Does the placement of the columns to join matter for performance when executing a LINQ statement?
For example, which of the following queries would run the quickest, and why?
A)
var query = from o in entities.orders
join i in entities.order_items
on o.OrderId equals i.OrderId
where o.AddedSalesOrder == 0
select new
{
i.ShippingFirstName,
i.ShippingLastName,
i.Sku,
i.Quantity,
i.ItemPrice,
o.TotalShippingCost,
o.OrderId,
o.OrderCreateDate
};
B)
var query = from o in entities.orders
join i in entities.order_items
on o.OrderId equals i.OrderId
where o.AddedSalesOrder == 0
select new
{
o.TotalShippingCost,
o.OrderId,
o.OrderCreateDate,
i.ShippingFirstName,
i.ShippingLastName,
i.Sku,
i.Quantity,
i.ItemPrice
};
C)
var query = from o in entities.orders
join i in entities.order_items
on o.OrderId equals i.OrderId
where o.AddedSalesOrder == 0
select new
{
o.OrderCreateDate,
i.ShippingFirstName,
i.ShippingLastName,
o.TotalShippingCost,
o.OrderId,
i.Sku,
i.Quantity,
i.ItemPrice
};
I am expecting query B to be the most efficient due to the placement of the columns for the join resulting in cleaner SQL code being generated but I may be wrong.
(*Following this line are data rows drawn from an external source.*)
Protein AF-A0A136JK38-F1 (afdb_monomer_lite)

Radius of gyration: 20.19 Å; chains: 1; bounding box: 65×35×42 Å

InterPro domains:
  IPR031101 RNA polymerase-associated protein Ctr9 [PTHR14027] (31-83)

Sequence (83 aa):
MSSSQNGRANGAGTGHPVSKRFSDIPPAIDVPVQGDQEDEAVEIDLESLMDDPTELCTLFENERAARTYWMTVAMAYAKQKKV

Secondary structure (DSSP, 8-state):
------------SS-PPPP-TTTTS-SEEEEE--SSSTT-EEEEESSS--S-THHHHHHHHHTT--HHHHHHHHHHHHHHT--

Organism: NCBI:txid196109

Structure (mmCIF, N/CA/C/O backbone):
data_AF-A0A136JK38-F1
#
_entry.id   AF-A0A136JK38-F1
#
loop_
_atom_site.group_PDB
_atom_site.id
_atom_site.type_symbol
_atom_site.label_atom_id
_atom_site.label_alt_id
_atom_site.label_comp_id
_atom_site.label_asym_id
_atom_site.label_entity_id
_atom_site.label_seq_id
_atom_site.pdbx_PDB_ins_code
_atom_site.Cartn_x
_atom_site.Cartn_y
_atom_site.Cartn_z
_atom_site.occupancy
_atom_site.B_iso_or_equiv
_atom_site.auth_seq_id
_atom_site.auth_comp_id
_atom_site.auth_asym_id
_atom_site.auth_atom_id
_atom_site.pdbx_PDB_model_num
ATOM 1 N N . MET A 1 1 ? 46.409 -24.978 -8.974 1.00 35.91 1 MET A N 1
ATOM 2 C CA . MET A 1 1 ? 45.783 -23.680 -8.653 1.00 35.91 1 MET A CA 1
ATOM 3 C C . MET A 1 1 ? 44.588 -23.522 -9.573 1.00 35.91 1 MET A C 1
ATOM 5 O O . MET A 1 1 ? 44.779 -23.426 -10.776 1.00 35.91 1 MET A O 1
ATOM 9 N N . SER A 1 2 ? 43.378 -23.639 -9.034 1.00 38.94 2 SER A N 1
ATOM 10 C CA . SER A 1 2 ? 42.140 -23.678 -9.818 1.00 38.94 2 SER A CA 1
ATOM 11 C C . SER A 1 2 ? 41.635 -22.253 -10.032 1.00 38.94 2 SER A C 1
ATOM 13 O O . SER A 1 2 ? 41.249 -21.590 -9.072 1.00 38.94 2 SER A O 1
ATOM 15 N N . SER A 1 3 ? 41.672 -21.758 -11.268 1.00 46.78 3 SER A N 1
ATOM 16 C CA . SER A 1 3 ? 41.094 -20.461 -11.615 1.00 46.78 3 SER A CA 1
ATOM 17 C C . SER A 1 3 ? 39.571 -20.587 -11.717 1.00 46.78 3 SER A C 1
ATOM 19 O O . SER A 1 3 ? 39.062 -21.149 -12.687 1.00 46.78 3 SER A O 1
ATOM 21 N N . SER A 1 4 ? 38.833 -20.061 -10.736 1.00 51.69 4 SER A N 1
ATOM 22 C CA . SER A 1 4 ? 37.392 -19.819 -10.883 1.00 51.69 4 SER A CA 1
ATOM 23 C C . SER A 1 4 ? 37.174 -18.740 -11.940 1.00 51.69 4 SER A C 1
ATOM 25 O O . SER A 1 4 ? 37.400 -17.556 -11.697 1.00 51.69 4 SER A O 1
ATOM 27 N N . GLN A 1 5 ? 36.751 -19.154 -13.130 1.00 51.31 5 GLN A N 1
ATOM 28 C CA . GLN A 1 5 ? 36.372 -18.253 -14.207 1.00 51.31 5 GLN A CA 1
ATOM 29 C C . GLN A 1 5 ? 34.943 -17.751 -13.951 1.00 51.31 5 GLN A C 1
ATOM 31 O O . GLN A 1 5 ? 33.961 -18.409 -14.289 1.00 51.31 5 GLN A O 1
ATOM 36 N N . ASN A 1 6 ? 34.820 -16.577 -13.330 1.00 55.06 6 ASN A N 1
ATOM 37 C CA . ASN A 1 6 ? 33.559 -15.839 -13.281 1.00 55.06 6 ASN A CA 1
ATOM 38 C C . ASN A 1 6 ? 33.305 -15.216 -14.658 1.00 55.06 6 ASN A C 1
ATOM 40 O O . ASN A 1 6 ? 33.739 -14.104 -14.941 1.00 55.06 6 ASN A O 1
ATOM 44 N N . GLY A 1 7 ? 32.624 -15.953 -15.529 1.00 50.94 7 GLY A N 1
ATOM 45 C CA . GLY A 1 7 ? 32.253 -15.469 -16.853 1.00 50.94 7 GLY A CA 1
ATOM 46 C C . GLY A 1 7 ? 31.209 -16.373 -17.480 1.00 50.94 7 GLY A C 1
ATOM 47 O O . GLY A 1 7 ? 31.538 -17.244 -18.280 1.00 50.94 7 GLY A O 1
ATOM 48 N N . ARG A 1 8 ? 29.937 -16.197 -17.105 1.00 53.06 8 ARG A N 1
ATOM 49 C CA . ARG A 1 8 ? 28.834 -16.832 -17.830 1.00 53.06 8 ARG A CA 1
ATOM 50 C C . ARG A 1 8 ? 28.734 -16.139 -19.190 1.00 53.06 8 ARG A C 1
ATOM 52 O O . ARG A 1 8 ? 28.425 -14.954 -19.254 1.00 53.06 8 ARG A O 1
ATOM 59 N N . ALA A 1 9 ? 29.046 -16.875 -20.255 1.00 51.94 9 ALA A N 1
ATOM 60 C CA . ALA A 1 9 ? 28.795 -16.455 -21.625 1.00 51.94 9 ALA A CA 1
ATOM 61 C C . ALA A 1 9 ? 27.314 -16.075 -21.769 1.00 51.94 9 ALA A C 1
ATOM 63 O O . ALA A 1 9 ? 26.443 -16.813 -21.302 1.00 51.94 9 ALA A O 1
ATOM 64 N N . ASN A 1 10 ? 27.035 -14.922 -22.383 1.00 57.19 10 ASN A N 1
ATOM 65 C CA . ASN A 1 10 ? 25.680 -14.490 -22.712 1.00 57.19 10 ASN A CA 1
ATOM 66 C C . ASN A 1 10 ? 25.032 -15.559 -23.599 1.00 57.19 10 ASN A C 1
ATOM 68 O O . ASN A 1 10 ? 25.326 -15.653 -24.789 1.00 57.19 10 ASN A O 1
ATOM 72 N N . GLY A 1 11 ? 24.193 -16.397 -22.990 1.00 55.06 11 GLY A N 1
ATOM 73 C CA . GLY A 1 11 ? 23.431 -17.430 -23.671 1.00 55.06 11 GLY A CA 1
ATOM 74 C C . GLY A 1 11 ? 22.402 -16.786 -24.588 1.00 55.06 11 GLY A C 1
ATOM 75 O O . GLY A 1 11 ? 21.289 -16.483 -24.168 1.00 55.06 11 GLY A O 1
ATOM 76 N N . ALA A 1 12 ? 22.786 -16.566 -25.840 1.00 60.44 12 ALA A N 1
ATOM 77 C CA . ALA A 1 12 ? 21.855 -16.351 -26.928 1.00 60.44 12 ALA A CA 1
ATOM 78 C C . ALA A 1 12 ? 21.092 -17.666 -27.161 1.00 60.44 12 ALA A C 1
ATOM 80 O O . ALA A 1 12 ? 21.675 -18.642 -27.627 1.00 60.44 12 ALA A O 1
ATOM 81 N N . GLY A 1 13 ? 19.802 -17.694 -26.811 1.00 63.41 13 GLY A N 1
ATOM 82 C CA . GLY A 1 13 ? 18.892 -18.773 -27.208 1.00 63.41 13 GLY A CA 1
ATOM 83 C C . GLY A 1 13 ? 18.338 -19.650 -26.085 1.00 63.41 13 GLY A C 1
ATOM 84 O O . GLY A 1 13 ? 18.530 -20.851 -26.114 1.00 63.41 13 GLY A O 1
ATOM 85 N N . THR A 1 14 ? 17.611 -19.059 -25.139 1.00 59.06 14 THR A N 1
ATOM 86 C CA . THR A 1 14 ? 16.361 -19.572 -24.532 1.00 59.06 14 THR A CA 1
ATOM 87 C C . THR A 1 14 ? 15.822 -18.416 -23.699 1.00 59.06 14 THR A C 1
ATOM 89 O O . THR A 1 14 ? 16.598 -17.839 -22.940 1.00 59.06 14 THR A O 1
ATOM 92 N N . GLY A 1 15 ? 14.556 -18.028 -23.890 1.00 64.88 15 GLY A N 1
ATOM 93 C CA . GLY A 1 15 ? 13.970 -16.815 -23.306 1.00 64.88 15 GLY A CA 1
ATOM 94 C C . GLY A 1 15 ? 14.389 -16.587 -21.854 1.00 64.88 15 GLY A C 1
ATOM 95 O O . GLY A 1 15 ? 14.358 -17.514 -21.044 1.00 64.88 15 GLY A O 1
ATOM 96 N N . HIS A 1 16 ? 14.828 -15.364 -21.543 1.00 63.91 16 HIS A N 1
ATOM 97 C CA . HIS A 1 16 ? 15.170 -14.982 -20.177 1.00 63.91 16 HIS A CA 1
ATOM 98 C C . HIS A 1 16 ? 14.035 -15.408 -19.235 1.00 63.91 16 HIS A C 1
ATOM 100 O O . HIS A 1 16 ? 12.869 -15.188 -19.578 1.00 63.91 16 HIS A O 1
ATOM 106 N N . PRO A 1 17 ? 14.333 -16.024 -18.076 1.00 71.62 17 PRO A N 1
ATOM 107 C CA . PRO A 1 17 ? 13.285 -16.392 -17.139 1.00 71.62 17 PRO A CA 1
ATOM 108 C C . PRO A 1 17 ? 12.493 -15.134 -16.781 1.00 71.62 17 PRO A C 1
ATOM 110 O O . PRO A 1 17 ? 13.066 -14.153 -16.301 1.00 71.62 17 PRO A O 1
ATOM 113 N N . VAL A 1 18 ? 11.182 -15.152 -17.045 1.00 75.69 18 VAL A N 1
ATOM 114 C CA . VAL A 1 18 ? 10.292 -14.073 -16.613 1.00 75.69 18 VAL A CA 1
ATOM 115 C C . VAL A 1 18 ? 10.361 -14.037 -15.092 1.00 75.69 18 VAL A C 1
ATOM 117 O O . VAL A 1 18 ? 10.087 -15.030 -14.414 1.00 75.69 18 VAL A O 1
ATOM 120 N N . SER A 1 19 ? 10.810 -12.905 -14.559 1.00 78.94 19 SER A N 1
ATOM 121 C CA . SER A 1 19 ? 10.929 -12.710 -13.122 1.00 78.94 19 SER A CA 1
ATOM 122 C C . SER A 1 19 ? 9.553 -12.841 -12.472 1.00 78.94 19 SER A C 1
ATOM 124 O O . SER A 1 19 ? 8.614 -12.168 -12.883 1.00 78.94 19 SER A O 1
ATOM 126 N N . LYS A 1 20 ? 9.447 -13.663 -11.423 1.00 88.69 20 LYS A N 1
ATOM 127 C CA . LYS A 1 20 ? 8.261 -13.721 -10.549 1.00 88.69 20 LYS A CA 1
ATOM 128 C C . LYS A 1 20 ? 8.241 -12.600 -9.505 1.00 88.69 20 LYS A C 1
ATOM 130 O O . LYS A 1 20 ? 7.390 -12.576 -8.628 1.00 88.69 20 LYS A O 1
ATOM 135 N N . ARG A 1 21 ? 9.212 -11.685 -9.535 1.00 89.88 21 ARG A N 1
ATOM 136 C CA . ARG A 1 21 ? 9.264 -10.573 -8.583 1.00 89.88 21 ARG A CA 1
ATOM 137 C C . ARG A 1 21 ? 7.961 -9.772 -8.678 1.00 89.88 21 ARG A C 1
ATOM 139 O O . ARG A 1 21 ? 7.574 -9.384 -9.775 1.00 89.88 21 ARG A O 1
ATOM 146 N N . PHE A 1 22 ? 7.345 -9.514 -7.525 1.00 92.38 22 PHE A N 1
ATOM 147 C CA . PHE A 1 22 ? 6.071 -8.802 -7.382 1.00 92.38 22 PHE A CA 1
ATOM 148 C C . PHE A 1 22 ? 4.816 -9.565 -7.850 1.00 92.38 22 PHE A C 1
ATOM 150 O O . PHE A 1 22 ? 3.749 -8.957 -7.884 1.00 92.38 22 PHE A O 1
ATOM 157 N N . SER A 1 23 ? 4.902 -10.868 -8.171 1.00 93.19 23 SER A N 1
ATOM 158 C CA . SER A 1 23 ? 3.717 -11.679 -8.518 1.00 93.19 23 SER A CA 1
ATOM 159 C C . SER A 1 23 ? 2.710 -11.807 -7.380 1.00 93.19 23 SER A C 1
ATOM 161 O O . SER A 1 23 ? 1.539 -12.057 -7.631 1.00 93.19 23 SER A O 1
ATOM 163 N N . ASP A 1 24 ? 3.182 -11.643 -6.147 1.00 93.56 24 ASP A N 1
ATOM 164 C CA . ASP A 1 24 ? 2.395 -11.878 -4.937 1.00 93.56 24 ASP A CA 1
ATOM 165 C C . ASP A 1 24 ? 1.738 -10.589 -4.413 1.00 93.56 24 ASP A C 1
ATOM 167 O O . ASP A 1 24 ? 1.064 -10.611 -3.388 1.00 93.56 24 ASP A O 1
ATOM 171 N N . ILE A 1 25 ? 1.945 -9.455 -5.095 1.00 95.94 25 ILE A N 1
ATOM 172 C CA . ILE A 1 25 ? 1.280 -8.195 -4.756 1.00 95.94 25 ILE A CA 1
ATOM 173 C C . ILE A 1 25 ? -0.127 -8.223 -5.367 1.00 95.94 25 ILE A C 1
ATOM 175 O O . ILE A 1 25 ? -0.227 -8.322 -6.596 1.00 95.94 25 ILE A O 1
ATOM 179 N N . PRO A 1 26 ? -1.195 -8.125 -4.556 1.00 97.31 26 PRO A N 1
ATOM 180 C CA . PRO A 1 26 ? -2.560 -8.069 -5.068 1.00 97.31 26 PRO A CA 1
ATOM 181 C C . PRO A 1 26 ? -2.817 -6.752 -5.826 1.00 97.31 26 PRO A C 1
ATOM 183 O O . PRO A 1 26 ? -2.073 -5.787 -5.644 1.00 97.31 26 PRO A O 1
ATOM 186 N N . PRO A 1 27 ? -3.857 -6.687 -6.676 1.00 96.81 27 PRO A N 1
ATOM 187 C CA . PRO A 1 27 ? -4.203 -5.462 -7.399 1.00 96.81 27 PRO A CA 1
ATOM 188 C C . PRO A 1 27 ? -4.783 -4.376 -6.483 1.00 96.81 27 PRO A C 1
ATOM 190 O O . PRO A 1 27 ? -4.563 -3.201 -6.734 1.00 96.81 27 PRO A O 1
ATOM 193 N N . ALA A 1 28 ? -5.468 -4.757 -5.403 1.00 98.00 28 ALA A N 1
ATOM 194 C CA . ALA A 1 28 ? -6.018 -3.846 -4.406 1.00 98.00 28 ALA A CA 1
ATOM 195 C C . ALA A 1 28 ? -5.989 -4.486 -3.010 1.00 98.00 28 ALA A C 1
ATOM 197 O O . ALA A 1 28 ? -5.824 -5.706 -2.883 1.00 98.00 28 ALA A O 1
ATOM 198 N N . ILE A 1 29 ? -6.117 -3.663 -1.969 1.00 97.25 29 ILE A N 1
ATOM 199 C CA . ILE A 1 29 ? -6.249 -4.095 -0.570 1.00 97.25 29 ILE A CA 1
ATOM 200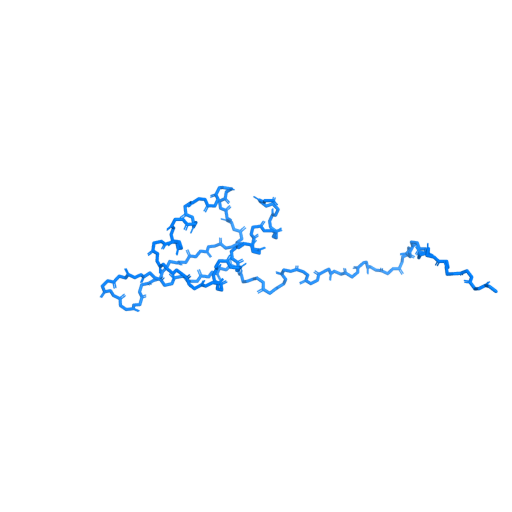 C C . ILE A 1 29 ? -7.315 -3.272 0.151 1.00 97.25 29 ILE A C 1
ATOM 202 O O . ILE A 1 29 ? -7.416 -2.073 -0.082 1.00 97.25 29 ILE A O 1
ATOM 206 N N . ASP A 1 30 ? -8.018 -3.900 1.090 1.00 96.69 30 ASP A N 1
ATOM 207 C CA . ASP A 1 30 ? -8.932 -3.219 2.007 1.00 96.69 30 ASP A CA 1
ATOM 208 C C . ASP A 1 30 ? -8.228 -2.962 3.339 1.00 96.69 30 ASP A C 1
ATOM 210 O O . ASP A 1 30 ? -7.737 -3.890 3.992 1.00 96.69 30 ASP A O 1
ATOM 214 N N . VAL A 1 31 ? -8.157 -1.696 3.746 1.00 94.31 31 VAL A N 1
ATOM 215 C CA . VAL A 1 31 ? -7.559 -1.285 5.018 1.00 94.31 31 VAL A CA 1
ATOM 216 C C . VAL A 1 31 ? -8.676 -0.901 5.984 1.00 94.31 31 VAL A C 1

If it matters, the queries are being run on a SQL server 2008r2 database.
–Edit–
For what its worth, I ran a quick (and surely non-absolute) benchmark via C# to see how performance behaved on each scenario. My findings are below:
a) 297.61 millisecond avg over 100000 iterations
b) 245.90 millisecond avg over 100000 iterations
c) 304.16 millisecond avg over 100000 iterations
The code I used to test this is as follows:
var sw = new Stopwatch();
List<long> totalTime = new List<long>();
for (int u = 0; u < 100000; u++)
{
sw.Start();
var entities = new Entities();
var query = from o in entities.orders
join i in entities.order_items
on o.OrderId equals i.OrderId
where o.AddedSalesOrder == 1
select new
{
i.ShippingFirstName,
i.ShippingLastName,
i.Sku,
i.Quantity,
i.ItemPrice,
o.TotalShippingCost,
o.OrderId,
o.OrderCreateDate
};
var qc = query.Count();
sw.Stop();
totalTime.Add(sw.ElapsedMilliseconds);
sw.Reset();
}
Console.WriteLine("Average time in Milliseconds: {0}", totalTime.Average());
It appears that the ordering of the joined columns may impact the speed of execution – or as was pointed out, my database may be inefficient 🙂
At any rate, I wanted to post the findings for any who find this interesting.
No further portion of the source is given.